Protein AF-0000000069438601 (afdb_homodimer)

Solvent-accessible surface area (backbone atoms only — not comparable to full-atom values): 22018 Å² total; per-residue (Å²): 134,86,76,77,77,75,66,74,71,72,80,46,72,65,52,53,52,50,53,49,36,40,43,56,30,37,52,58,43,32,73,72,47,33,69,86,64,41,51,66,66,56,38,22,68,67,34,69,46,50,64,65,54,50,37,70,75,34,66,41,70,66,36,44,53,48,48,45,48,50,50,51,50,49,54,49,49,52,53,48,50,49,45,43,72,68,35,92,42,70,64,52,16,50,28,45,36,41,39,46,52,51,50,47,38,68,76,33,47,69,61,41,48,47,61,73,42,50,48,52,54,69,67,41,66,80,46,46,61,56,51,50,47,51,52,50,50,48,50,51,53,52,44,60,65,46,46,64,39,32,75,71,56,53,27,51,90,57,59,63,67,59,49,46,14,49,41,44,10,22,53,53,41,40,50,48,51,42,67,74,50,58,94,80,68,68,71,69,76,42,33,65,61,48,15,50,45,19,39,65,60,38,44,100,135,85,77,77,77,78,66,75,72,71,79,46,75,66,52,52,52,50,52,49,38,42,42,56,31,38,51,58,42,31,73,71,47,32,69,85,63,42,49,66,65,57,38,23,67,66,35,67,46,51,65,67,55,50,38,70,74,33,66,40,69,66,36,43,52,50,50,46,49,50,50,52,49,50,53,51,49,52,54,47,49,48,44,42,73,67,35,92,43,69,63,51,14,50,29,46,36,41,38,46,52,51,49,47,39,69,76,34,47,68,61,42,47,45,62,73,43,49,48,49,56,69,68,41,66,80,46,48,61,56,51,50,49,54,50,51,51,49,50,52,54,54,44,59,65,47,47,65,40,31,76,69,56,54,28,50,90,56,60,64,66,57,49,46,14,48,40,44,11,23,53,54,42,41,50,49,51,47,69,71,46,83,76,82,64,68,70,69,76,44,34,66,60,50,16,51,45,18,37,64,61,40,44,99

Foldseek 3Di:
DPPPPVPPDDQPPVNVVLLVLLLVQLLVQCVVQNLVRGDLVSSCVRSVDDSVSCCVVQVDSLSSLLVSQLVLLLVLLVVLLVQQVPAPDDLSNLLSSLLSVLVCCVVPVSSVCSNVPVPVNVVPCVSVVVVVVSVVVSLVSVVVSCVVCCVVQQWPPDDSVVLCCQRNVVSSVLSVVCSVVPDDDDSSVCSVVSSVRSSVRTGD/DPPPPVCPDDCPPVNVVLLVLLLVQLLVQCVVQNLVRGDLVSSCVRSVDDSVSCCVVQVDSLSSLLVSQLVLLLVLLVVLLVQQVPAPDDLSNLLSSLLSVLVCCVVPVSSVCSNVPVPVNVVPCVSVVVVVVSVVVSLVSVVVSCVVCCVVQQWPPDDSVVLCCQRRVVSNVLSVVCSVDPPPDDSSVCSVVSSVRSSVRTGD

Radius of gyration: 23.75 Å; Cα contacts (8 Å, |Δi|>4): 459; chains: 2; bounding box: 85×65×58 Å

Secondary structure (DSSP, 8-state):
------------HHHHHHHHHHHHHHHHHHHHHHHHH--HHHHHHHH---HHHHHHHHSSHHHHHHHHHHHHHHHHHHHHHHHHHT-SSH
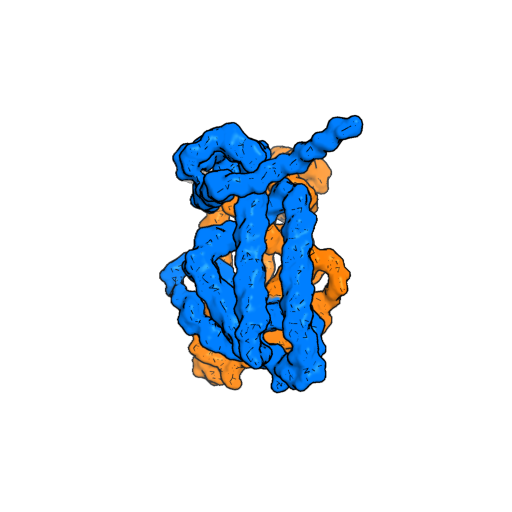HHHHHHHHHHHHHHHHHTHHHHHHHHH--GGGG-HHHHHHHHHHHHHHHHHHHHHHHHHHHTTSB----HHHHHHHHHHHHHHHHHHHHHSTTSS-GGGGHHHHHHHHHHHHB-/------------HHHHHHHHHHHHHHHHHHHHHHHHH--HHHHHHHH---HHHHHHHHSSHHHHHHHHHHHHHHHHHHHHHHHHHT-SSHHHHHHHHHHHHHHHHHHTHHHHHHHHH--GGGG-HHHHHHHHHHHHHHHHHHHHHHHHHHHTTSB----HHHHHHHHHHHHHHHHHHHHHTTS-S-GGGGHHHHHHHHHHHHB-

InterPro domains:
  IPR001647 DNA-binding HTH domain, TetR-type [PF00440] (22-68)
  IPR001647 DNA-binding HTH domain, TetR-type [PR00455] (22-35)
  IPR001647 DNA-binding HTH domain, TetR-type [PR00455] (43-66)
  IPR001647 DNA-binding HTH domain, TetR-type [PS50977] (16-76)
  IPR009057 Homedomain-like superfamily [SSF46689] (15-91)
  IPR023772 DNA-binding HTH domain, TetR-type, conserved site [PS01081] (34-64)
  IPR036271 Tetracyclin repressor-like, C-terminal domain superfamily [SSF48498] (89-203)
  IPR050109 HTH-type, TetR-like transcriptional regulator [PTHR30055] (16-202)

pLDDT: mean 86.29, std 15.29, range [29.56, 98.0]

Nearest PDB structures (foldseek):
  2gen-assembly1_A-2  TM=9.336E-01  e=8.517E-10  Pseudomonas aeruginosa PAO1
  5gpa-assembly1_B  TM=8.454E-01  e=1.256E-06  Halalkalibacterium halodurans C-125
  5gp9-assembly1_A  TM=8.451E-01  e=1.376E-06  Halalkalibacterium halodurans C-125
  3whc-assembly3_F  TM=8.293E-01  e=1.652E-06  Bacillus subtilis subsp. subtilis str. 168
  4w97-assembly1_A  TM=7.641E-01  e=2.922E-05  Mycobacterium tuberculosis H37Rv

Sequence (408 aa):
MIQYSSGVPPASNAGVARRRAILDAALTSFLKSGVAGATVEALHRESGASVGSIYHFFGSKEGVAAELYLETLRDYYNAYLAVLQSSSGPHDGVVGAVSFHLQWVAANEMRARFLFHCREFEVIEESRSTITALHEDFYSQASAWLQPHVEKRRIKPLPPRLCQALWMGPCVEYARLWLARSADFDMLAAAPVLGQAAWDAVKVMIQYSSGVPPASNAGVARRRAILDAALTSFLKSGVAGATVEALHRESGASVGSIYHFFGSKEGVAAELYLETLRDYYNAYLAVLQSSSGPHDGVVGAVSFHLQWVAANEMRARFLFHCREFEVIEESRSTITALHEDFYSQASAWLQPHVEKRRIKPLPPRLCQALWMGPCVEYARLWLARSADFDMLAAAPVLGQAAWDAVKV

Organism: Mycobacteroides abscessus (strain ATCC 19977 / DSM 44196 / CCUG 20993 / CIP 104536 / JCM 13569 / NCTC 13031 / TMC 1543 / L948) (NCBI:txid561007)

Structure (mmCIF, N/CA/C/O backbone):
data_AF-0000000069438601-model_v1
#
loop_
_entity.id
_entity.type
_entity.pdbx_description
1 polymer 'Hypothetical regulatory protein, TetR family'
#
loop_
_atom_site.group_PDB
_atom_site.id
_atom_site.type_symbol
_atom_site.label_atom_id
_atom_site.label_alt_id
_atom_site.label_comp_id
_atom_site.label_asym_id
_atom_site.label_entity_id
_atom_site.label_seq_id
_atom_site.pdbx_PDB_ins_code
_atom_site.Cartn_x
_atom_site.Cartn_y
_atom_site.Cartn_z
_atom_site.occupancy
_atom_site.B_iso_or_equiv
_atom_site.auth_seq_id
_atom_site.auth_comp_id
_atom_site.auth_asym_id
_atom_site.auth_atom_id
_atom_site.pdbx_PDB_model_num
ATOM 1 N N . MET A 1 1 ? -44.531 10.836 34.594 1 29.56 1 MET A N 1
ATOM 2 C CA . MET A 1 1 ? -43.438 10.07 33.969 1 29.56 1 MET A CA 1
ATOM 3 C C . MET A 1 1 ? -43.156 10.562 32.562 1 29.56 1 MET A C 1
ATOM 5 O O . MET A 1 1 ? -43.938 10.32 31.641 1 29.56 1 MET A O 1
ATOM 9 N N . ILE A 1 2 ? -42.562 11.766 32.281 1 42.38 2 ILE A N 1
ATOM 10 C CA . ILE A 1 2 ? -42.25 12.477 31.062 1 42.38 2 ILE A CA 1
ATOM 11 C C . ILE A 1 2 ? -41.344 11.617 30.188 1 42.38 2 ILE A C 1
ATOM 13 O O . ILE A 1 2 ? -40.312 11.141 30.641 1 42.38 2 ILE A O 1
ATOM 17 N N . GLN A 1 3 ? -41.844 10.719 29.344 1 33.5 3 GLN A N 1
ATOM 18 C CA . GLN A 1 3 ? -41.125 9.906 28.375 1 33.5 3 GLN A CA 1
ATOM 19 C C . GLN A 1 3 ? -40.312 10.789 27.422 1 33.5 3 GLN A C 1
ATOM 21 O O . GLN A 1 3 ? -40.875 11.633 26.719 1 33.5 3 GLN A O 1
ATOM 26 N N . TYR A 1 4 ? -39.125 11.289 27.719 1 34.78 4 TYR A N 1
ATOM 27 C CA . TYR A 1 4 ? -38.188 11.914 26.812 1 34.78 4 TYR A CA 1
ATOM 28 C C . TYR A 1 4 ? -38 11.07 25.547 1 34.78 4 TYR A C 1
ATOM 30 O O . TYR A 1 4 ? -37.531 9.945 25.609 1 34.78 4 TYR A O 1
ATOM 38 N N . SER A 1 5 ? -39 11.086 24.641 1 37.03 5 SER A N 1
ATOM 39 C CA . SER A 1 5 ? -38.844 10.492 23.312 1 37.03 5 SER A CA 1
ATOM 40 C C . SER A 1 5 ? -37.531 10.914 22.688 1 37.03 5 SER A C 1
ATOM 42 O O . SER A 1 5 ? -37.344 12.086 22.359 1 37.03 5 SER A O 1
ATOM 44 N N . SER A 1 6 ? -36.438 10.57 23.141 1 42.34 6 SER A N 1
ATOM 45 C CA . SER A 1 6 ? -35.094 10.758 22.609 1 42.34 6 SER A CA 1
ATOM 46 C C . SER A 1 6 ? -35.031 10.398 21.125 1 42.34 6 SER A C 1
ATOM 48 O O . SER A 1 6 ? -34.375 9.43 20.75 1 42.34 6 SER A O 1
ATOM 50 N N . GLY A 1 7 ? -36.125 10.406 20.344 1 36.97 7 GLY A N 1
ATOM 51 C CA . GLY A 1 7 ? -36.062 9.977 18.953 1 36.97 7 GLY A CA 1
ATOM 52 C C . GLY A 1 7 ? -35.125 10.789 18.109 1 36.97 7 GLY A C 1
ATOM 53 O O . GLY A 1 7 ? -35.344 11.977 17.859 1 36.97 7 GLY A O 1
ATOM 54 N N . VAL A 1 8 ? -33.844 10.695 18.234 1 44.25 8 VAL A N 1
ATOM 55 C CA . VAL A 1 8 ? -33.031 11.273 17.156 1 44.25 8 VAL A CA 1
ATOM 56 C C . VAL A 1 8 ? -33.75 11.109 15.828 1 44.25 8 VAL A C 1
ATOM 58 O O . VAL A 1 8 ? -34.156 10 15.469 1 44.25 8 VAL A O 1
ATOM 61 N N . PRO A 1 9 ? -34.375 12.055 15.258 1 47.91 9 PRO A N 1
ATOM 62 C CA . PRO A 1 9 ? -35.094 11.914 14 1 47.91 9 PRO A CA 1
ATOM 63 C C . PRO A 1 9 ? -34.312 11.188 12.93 1 47.91 9 PRO A C 1
ATOM 65 O O . PRO A 1 9 ? -33.062 11.25 12.93 1 47.91 9 PRO A O 1
ATOM 68 N N . PRO A 1 10 ? -34.75 10.117 12.336 1 49.16 10 PRO A N 1
ATOM 69 C CA . PRO A 1 10 ? -34.062 9.414 11.234 1 49.16 10 PRO A CA 1
ATOM 70 C C . PRO A 1 10 ? -33.469 10.375 10.211 1 49.16 10 PRO A C 1
ATOM 72 O O . PRO A 1 10 ? -34 11.477 10.008 1 49.16 10 PRO A O 1
ATOM 75 N N . ALA A 1 11 ? -32.188 10.328 10.07 1 56.12 11 ALA A N 1
ATOM 76 C CA . ALA A 1 11 ? -31.578 11.219 9.078 1 56.12 11 ALA A CA 1
ATOM 77 C C . ALA A 1 11 ? -32.5 11.375 7.863 1 56.12 11 ALA A C 1
ATOM 79 O O . ALA A 1 11 ? -33 10.391 7.312 1 56.12 11 ALA A O 1
ATOM 80 N N . SER A 1 12 ? -33.094 12.5 7.629 1 65.25 12 SER A N 1
ATOM 81 C CA . SER A 1 12 ? -33.938 12.781 6.473 1 65.25 12 SER A CA 1
ATOM 82 C C . SER A 1 12 ? -33.219 12.516 5.164 1 65.25 12 SER A C 1
ATOM 84 O O . SER A 1 12 ? -31.969 12.531 5.133 1 65.25 12 SER A O 1
ATOM 86 N N . ASN A 1 13 ? -33.875 11.891 4.141 1 71.12 13 ASN A N 1
ATOM 87 C CA . ASN A 1 13 ? -33.344 11.68 2.807 1 71.12 13 ASN A CA 1
ATOM 88 C C . ASN A 1 13 ? -32.531 12.891 2.344 1 71.12 13 ASN A C 1
ATOM 90 O O . ASN A 1 13 ? -31.469 12.734 1.723 1 71.12 13 ASN A O 1
ATOM 94 N N . ALA A 1 14 ? -33 14.062 2.693 1 69.88 14 ALA A N 1
ATOM 95 C CA . ALA A 1 14 ? -32.312 15.297 2.336 1 69.88 14 ALA A CA 1
ATOM 96 C C . ALA A 1 14 ? -31 15.414 3.066 1 69.88 14 ALA A C 1
ATOM 98 O O . ALA A 1 14 ? -30 15.859 2.488 1 69.88 14 ALA A O 1
ATOM 99 N N . GLY A 1 15 ? -31.031 14.969 4.289 1 77.38 15 GLY A N 1
ATOM 100 C CA . GLY A 1 15 ? -29.812 14.984 5.09 1 77.38 15 GLY A CA 1
ATOM 101 C C . GLY A 1 15 ? -28.734 14.062 4.551 1 77.38 15 GLY A C 1
ATOM 102 O O . GLY A 1 15 ? -27.562 14.445 4.484 1 77.38 15 GLY A O 1
ATOM 103 N N . VAL A 1 16 ? -29.266 12.977 4.141 1 81.94 16 VAL A N 1
ATOM 104 C CA . VAL A 1 16 ? -28.344 11.984 3.58 1 81.94 16 VAL A CA 1
ATOM 105 C C . VAL A 1 16 ? -27.75 12.508 2.273 1 81.94 16 VAL A C 1
ATOM 107 O O . VAL A 1 16 ? -26.562 12.359 2.023 1 81.94 16 VAL A O 1
ATOM 110 N N . ALA A 1 17 ? -28.516 13.109 1.482 1 84.75 17 ALA A N 1
ATOM 111 C CA . ALA A 1 17 ? -28.062 13.656 0.202 1 84.75 17 ALA A CA 1
ATOM 112 C C . ALA A 1 17 ? -27.062 14.781 0.407 1 84.75 17 ALA A C 1
ATOM 114 O O . ALA A 1 17 ? -26.078 14.883 -0.327 1 84.75 17 ALA A O 1
ATOM 115 N N . ARG A 1 18 ? -27.297 15.617 1.348 1 86.69 18 ARG A N 1
ATOM 116 C CA . ARG A 1 18 ? -26.406 16.719 1.651 1 86.69 18 ARG A CA 1
ATOM 117 C C . ARG A 1 18 ? -25.062 16.219 2.162 1 86.69 18 ARG A C 1
ATOM 119 O O . ARG A 1 18 ? -24.016 16.719 1.759 1 86.69 18 ARG A O 1
ATOM 126 N N . ARG A 1 19 ? -25.172 15.297 2.986 1 91.25 19 ARG A N 1
ATOM 127 C CA . ARG A 1 19 ? -23.969 14.68 3.527 1 91.25 19 ARG A CA 1
ATOM 128 C C . ARG A 1 19 ? -23.094 14.109 2.414 1 91.25 19 ARG A C 1
ATOM 130 O O . ARG A 1 19 ? -21.875 14.328 2.391 1 91.25 19 ARG A O 1
ATOM 137 N N . ARG A 1 20 ? -23.734 13.477 1.501 1 90.69 20 ARG A N 1
ATOM 138 C CA . ARG A 1 20 ? -23.016 12.859 0.386 1 90.69 20 ARG A CA 1
ATOM 139 C C . ARG A 1 20 ? -22.406 13.93 -0.521 1 90.69 20 ARG A C 1
ATOM 141 O O . ARG A 1 20 ? -21.297 13.758 -1.018 1 90.69 20 ARG A O 1
ATOM 148 N N . ALA A 1 21 ? -23.094 14.938 -0.695 1 91.06 21 ALA A N 1
ATOM 149 C CA . ALA A 1 21 ? -22.609 16.031 -1.524 1 91.06 21 ALA A CA 1
ATOM 150 C C . ALA A 1 21 ? -21.344 16.641 -0.922 1 91.06 21 ALA A C 1
ATOM 152 O O . ALA A 1 21 ? -20.406 16.984 -1.646 1 91.06 21 ALA A O 1
ATOM 153 N N . ILE A 1 22 ? -21.391 16.781 0.345 1 93.81 22 ILE A N 1
ATOM 154 C CA . ILE A 1 22 ? -20.234 17.344 1.039 1 93.81 22 ILE A CA 1
ATOM 155 C C . ILE A 1 22 ? -19.031 16.406 0.871 1 93.81 22 ILE A C 1
ATOM 157 O O . ILE A 1 22 ? -17.922 16.859 0.577 1 93.81 22 ILE A O 1
ATOM 161 N N . LEU A 1 23 ? -19.281 15.156 1.019 1 94.25 23 LEU A N 1
ATOM 162 C CA . LEU A 1 23 ? -18.203 14.18 0.91 1 94.25 23 LEU A CA 1
ATOM 163 C C . LEU A 1 23 ? -17.625 14.156 -0.506 1 94.25 23 LEU A C 1
ATOM 165 O O . LEU A 1 23 ? -16.422 14.062 -0.692 1 94.25 23 LEU A O 1
ATOM 169 N N . ASP A 1 24 ? -18.484 14.281 -1.467 1 93.81 24 ASP A N 1
ATOM 170 C CA . ASP A 1 24 ? -18.031 14.289 -2.855 1 93.81 24 ASP A CA 1
ATOM 171 C C . ASP A 1 24 ? -17.172 15.523 -3.148 1 93.81 24 ASP A C 1
ATOM 173 O O . ASP A 1 24 ? -16.141 15.422 -3.809 1 93.81 24 ASP A O 1
ATOM 177 N N . ALA A 1 25 ? -17.594 16.609 -2.652 1 93.62 25 ALA A N 1
ATOM 178 C CA . ALA A 1 25 ? -16.828 17.828 -2.805 1 93.62 25 ALA A CA 1
ATOM 179 C C . ALA A 1 25 ? -15.484 17.734 -2.078 1 93.62 25 ALA A C 1
ATOM 181 O O . ALA A 1 25 ? -14.469 18.234 -2.574 1 93.62 25 ALA A O 1
ATOM 182 N N . ALA A 1 26 ? -15.555 17.172 -0.959 1 93.12 26 ALA A N 1
ATOM 183 C CA . ALA A 1 26 ? -14.352 17.016 -0.139 1 93.12 26 ALA A CA 1
ATOM 184 C C . ALA A 1 26 ? -13.305 16.172 -0.853 1 93.12 26 ALA A C 1
ATOM 186 O O . ALA A 1 26 ? -12.109 16.469 -0.799 1 93.12 26 ALA A O 1
ATOM 187 N N . LEU A 1 27 ? -13.773 15.148 -1.499 1 92.06 27 LEU A N 1
ATOM 188 C CA . LEU A 1 27 ? -12.859 14.258 -2.213 1 92.06 27 LEU A CA 1
ATOM 189 C C . LEU A 1 27 ? -12.016 15.031 -3.213 1 92.06 27 LEU A C 1
ATOM 191 O O . LEU A 1 27 ? -10.789 14.922 -3.213 1 92.06 27 LEU A O 1
ATOM 195 N N . THR A 1 28 ? -12.625 15.875 -3.994 1 89.75 28 THR A N 1
ATOM 196 C CA . THR A 1 28 ? -11.938 
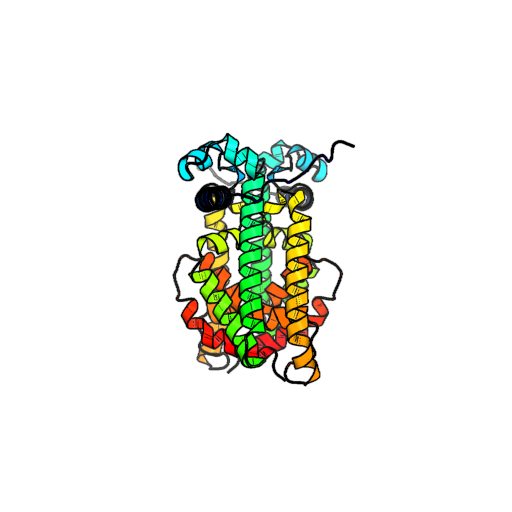16.672 -5 1 89.75 28 THR A CA 1
ATOM 197 C C . THR A 1 28 ? -10.969 17.656 -4.348 1 89.75 28 THR A C 1
ATOM 199 O O . THR A 1 28 ? -9.812 17.766 -4.762 1 89.75 28 THR A O 1
ATOM 202 N N . SER A 1 29 ? -11.422 18.266 -3.307 1 88.31 29 SER A N 1
ATOM 203 C CA . SER A 1 29 ? -10.633 19.266 -2.604 1 88.31 29 SER A CA 1
ATOM 204 C C . SER A 1 29 ? -9.414 18.641 -1.932 1 88.31 29 SER A C 1
ATOM 206 O O . SER A 1 29 ? -8.305 19.156 -2.049 1 88.31 29 SER A O 1
ATOM 208 N N . PHE A 1 30 ? -9.664 17.547 -1.286 1 86.94 30 PHE A N 1
ATOM 209 C CA . PHE A 1 30 ? -8.594 16.906 -0.526 1 86.94 30 PHE A CA 1
ATOM 210 C C . PHE A 1 30 ? -7.547 16.312 -1.46 1 86.94 30 PHE A C 1
ATOM 212 O O . PHE A 1 30 ? -6.359 16.281 -1.135 1 86.94 30 PHE A O 1
ATOM 219 N N . LEU A 1 31 ? -7.914 15.805 -2.607 1 84.12 31 LEU A N 1
ATOM 220 C CA . LEU A 1 31 ? -6.957 15.25 -3.562 1 84.12 31 LEU A CA 1
ATOM 221 C C . LEU A 1 31 ? -6.133 16.359 -4.211 1 84.12 31 LEU A C 1
ATOM 223 O O . LEU A 1 31 ? -4.969 16.156 -4.555 1 84.12 31 LEU A O 1
ATOM 227 N N . LYS A 1 32 ? -6.719 17.516 -4.312 1 82.69 32 LYS A N 1
ATOM 228 C CA . LYS A 1 32 ? -6.047 18.641 -4.953 1 82.69 32 LYS A CA 1
ATOM 229 C C . LYS A 1 32 ? -5.074 19.312 -3.994 1 82.69 32 LYS A C 1
ATOM 231 O O . LYS A 1 32 ? -3.928 19.594 -4.352 1 82.69 32 LYS A O 1
ATOM 236 N N . SER A 1 33 ? -5.516 19.578 -2.689 1 79.56 33 SER A N 1
ATOM 237 C CA . SER A 1 33 ? -4.75 20.453 -1.805 1 79.56 33 SER A CA 1
ATOM 238 C C . SER A 1 33 ? -4.289 19.703 -0.558 1 79.56 33 SER A C 1
ATOM 240 O O . SER A 1 33 ? -3.582 20.266 0.282 1 79.56 33 SER A O 1
ATOM 242 N N . GLY A 1 34 ? -4.648 18.406 -0.55 1 78.69 34 GLY A N 1
ATOM 243 C CA . GLY A 1 34 ? -4.453 17.75 0.736 1 78.69 34 GLY A CA 1
ATOM 244 C C . GLY A 1 34 ? -5.449 18.203 1.788 1 78.69 34 GLY A C 1
ATOM 245 O O . GLY A 1 34 ? -6.066 19.266 1.652 1 78.69 34 GLY A O 1
ATOM 246 N N . VAL A 1 35 ? -5.582 17.453 2.824 1 81.06 35 VAL A N 1
ATOM 247 C CA . VAL A 1 35 ? -6.531 17.766 3.885 1 81.06 35 VAL A CA 1
ATOM 248 C C . VAL A 1 35 ? -6.09 19.031 4.605 1 81.06 35 VAL A C 1
ATOM 250 O O . VAL A 1 35 ? -6.91 19.906 4.906 1 81.06 35 VAL A O 1
ATOM 253 N N . ALA A 1 36 ? -4.82 19.078 4.883 1 76.06 36 ALA A N 1
ATOM 254 C CA . ALA A 1 36 ? -4.289 20.234 5.582 1 76.06 36 ALA A CA 1
ATOM 255 C C . ALA A 1 36 ? -4.465 21.5 4.746 1 76.06 36 ALA A C 1
ATOM 257 O O . ALA A 1 36 ? -4.77 22.578 5.285 1 76.06 36 ALA A O 1
ATOM 258 N N . GLY A 1 37 ? -4.336 21.391 3.494 1 79.81 37 GLY A N 1
ATOM 259 C CA . GLY A 1 37 ? -4.387 22.547 2.607 1 79.81 37 GLY A CA 1
ATOM 260 C C . GLY A 1 37 ? -5.805 22.953 2.256 1 79.81 37 GLY A C 1
ATOM 261 O O . GLY A 1 37 ? -6.035 24.094 1.812 1 79.81 37 GLY A O 1
ATOM 262 N N . ALA A 1 38 ? -6.695 22.062 2.424 1 85.88 38 ALA A N 1
ATOM 263 C CA . ALA A 1 38 ? -8.094 22.375 2.139 1 85.88 38 ALA A CA 1
ATOM 264 C C . ALA A 1 38 ? -8.695 23.25 3.238 1 85.88 38 ALA A C 1
ATOM 266 O O . ALA A 1 38 ? -8.164 23.312 4.352 1 85.88 38 ALA A O 1
ATOM 267 N N . THR A 1 39 ? -9.781 23.984 2.867 1 89.88 39 THR A N 1
ATOM 268 C CA . THR A 1 39 ? -10.484 24.812 3.85 1 89.88 39 THR A CA 1
ATOM 269 C C . THR A 1 39 ? -11.977 24.469 3.869 1 89.88 39 THR A C 1
ATOM 271 O O . THR A 1 39 ? -12.516 23.969 2.885 1 89.88 39 THR A O 1
ATOM 274 N N . VAL A 1 40 ? -12.547 24.75 4.984 1 93.31 40 VAL A N 1
ATOM 275 C CA . VAL A 1 40 ? -13.992 24.547 5.102 1 93.31 40 VAL A CA 1
ATOM 276 C C . VAL A 1 40 ? -14.719 25.469 4.117 1 93.31 40 VAL A C 1
ATOM 278 O O . VAL A 1 40 ? -15.75 25.078 3.557 1 93.31 40 VAL A O 1
ATOM 281 N N . GLU A 1 41 ? -14.172 26.594 3.9 1 93.56 41 GLU A N 1
ATOM 282 C CA . GLU A 1 41 ? -14.75 27.531 2.943 1 93.56 41 GLU A CA 1
ATOM 283 C C . GLU A 1 41 ? -14.766 26.938 1.534 1 93.56 41 GLU A C 1
ATOM 285 O O . GLU A 1 41 ? -15.75 27.094 0.806 1 93.56 41 GLU A O 1
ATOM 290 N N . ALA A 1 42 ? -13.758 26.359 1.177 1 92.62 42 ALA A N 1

> **Task prompt**: In the listing above, find the line with "ATOM 75 N N" and the line with "ATOM 111 C CA"; output exactly those lines and all lines between them.

> **Task output**:
ATOM 75 N N . ALA A 1 11 ? -32.188 10.328 10.07 1 56.12 11 ALA A N 1
ATOM 76 C CA . ALA A 1 11 ? -31.578 11.219 9.078 1 56.12 11 ALA A CA 1
ATOM 77 C C . ALA A 1 11 ? -32.5 11.375 7.863 1 56.12 11 ALA A C 1
ATOM 79 O O . ALA A 1 11 ? -33 10.391 7.312 1 56.12 11 ALA A O 1
ATOM 80 N N . SER A 1 12 ? -33.094 12.5 7.629 1 65.25 12 SER A N 1
ATOM 81 C CA . SER A 1 12 ? -33.938 12.781 6.473 1 65.25 12 SER A CA 1
ATOM 82 C C . SER A 1 12 ? -33.219 12.516 5.164 1 65.25 12 SER A C 1
ATOM 84 O O . SER A 1 12 ? -31.969 12.531 5.133 1 65.25 12 SER A O 1
ATOM 86 N N . ASN A 1 13 ? -33.875 11.891 4.141 1 71.12 13 ASN A N 1
ATOM 87 C CA . ASN A 1 13 ? -33.344 11.68 2.807 1 71.12 13 ASN A CA 1
ATOM 88 C C . ASN A 1 13 ? -32.531 12.891 2.344 1 71.12 13 ASN A C 1
ATOM 90 O O . ASN A 1 13 ? -31.469 12.734 1.723 1 71.12 13 ASN A O 1
ATOM 94 N N . ALA A 1 14 ? -33 14.062 2.693 1 69.88 14 ALA A N 1
ATOM 95 C CA . ALA A 1 14 ? -32.312 15.297 2.336 1 69.88 14 ALA A CA 1
ATOM 96 C C . ALA A 1 14 ? -31 15.414 3.066 1 69.88 14 ALA A C 1
ATOM 98 O O . ALA A 1 14 ? -30 15.859 2.488 1 69.88 14 ALA A O 1
ATOM 99 N N . GLY A 1 15 ? -31.031 14.969 4.289 1 77.38 15 GLY A N 1
ATOM 100 C CA . GLY A 1 15 ? -29.812 14.984 5.09 1 77.38 15 GLY A CA 1
ATOM 101 C C . GLY A 1 15 ? -28.734 14.062 4.551 1 77.38 15 GLY A C 1
ATOM 102 O O . GLY A 1 15 ? -27.562 14.445 4.484 1 77.38 15 GLY A O 1
ATOM 103 N N . VAL A 1 16 ? -29.266 12.977 4.141 1 81.94 16 VAL A N 1
ATOM 104 C CA . VAL A 1 16 ? -28.344 11.984 3.58 1 81.94 16 VAL A CA 1
ATOM 105 C C . VAL A 1 16 ? -27.75 12.508 2.273 1 81.94 16 VAL A C 1
ATOM 107 O O . VAL A 1 16 ? -26.562 12.359 2.023 1 81.94 16 VAL A O 1
ATOM 110 N N . ALA A 1 17 ? -28.516 13.109 1.482 1 84.75 17 ALA A N 1
ATOM 111 C CA . ALA A 1 17 ? -28.062 13.656 0.202 1 84.75 17 ALA A CA 1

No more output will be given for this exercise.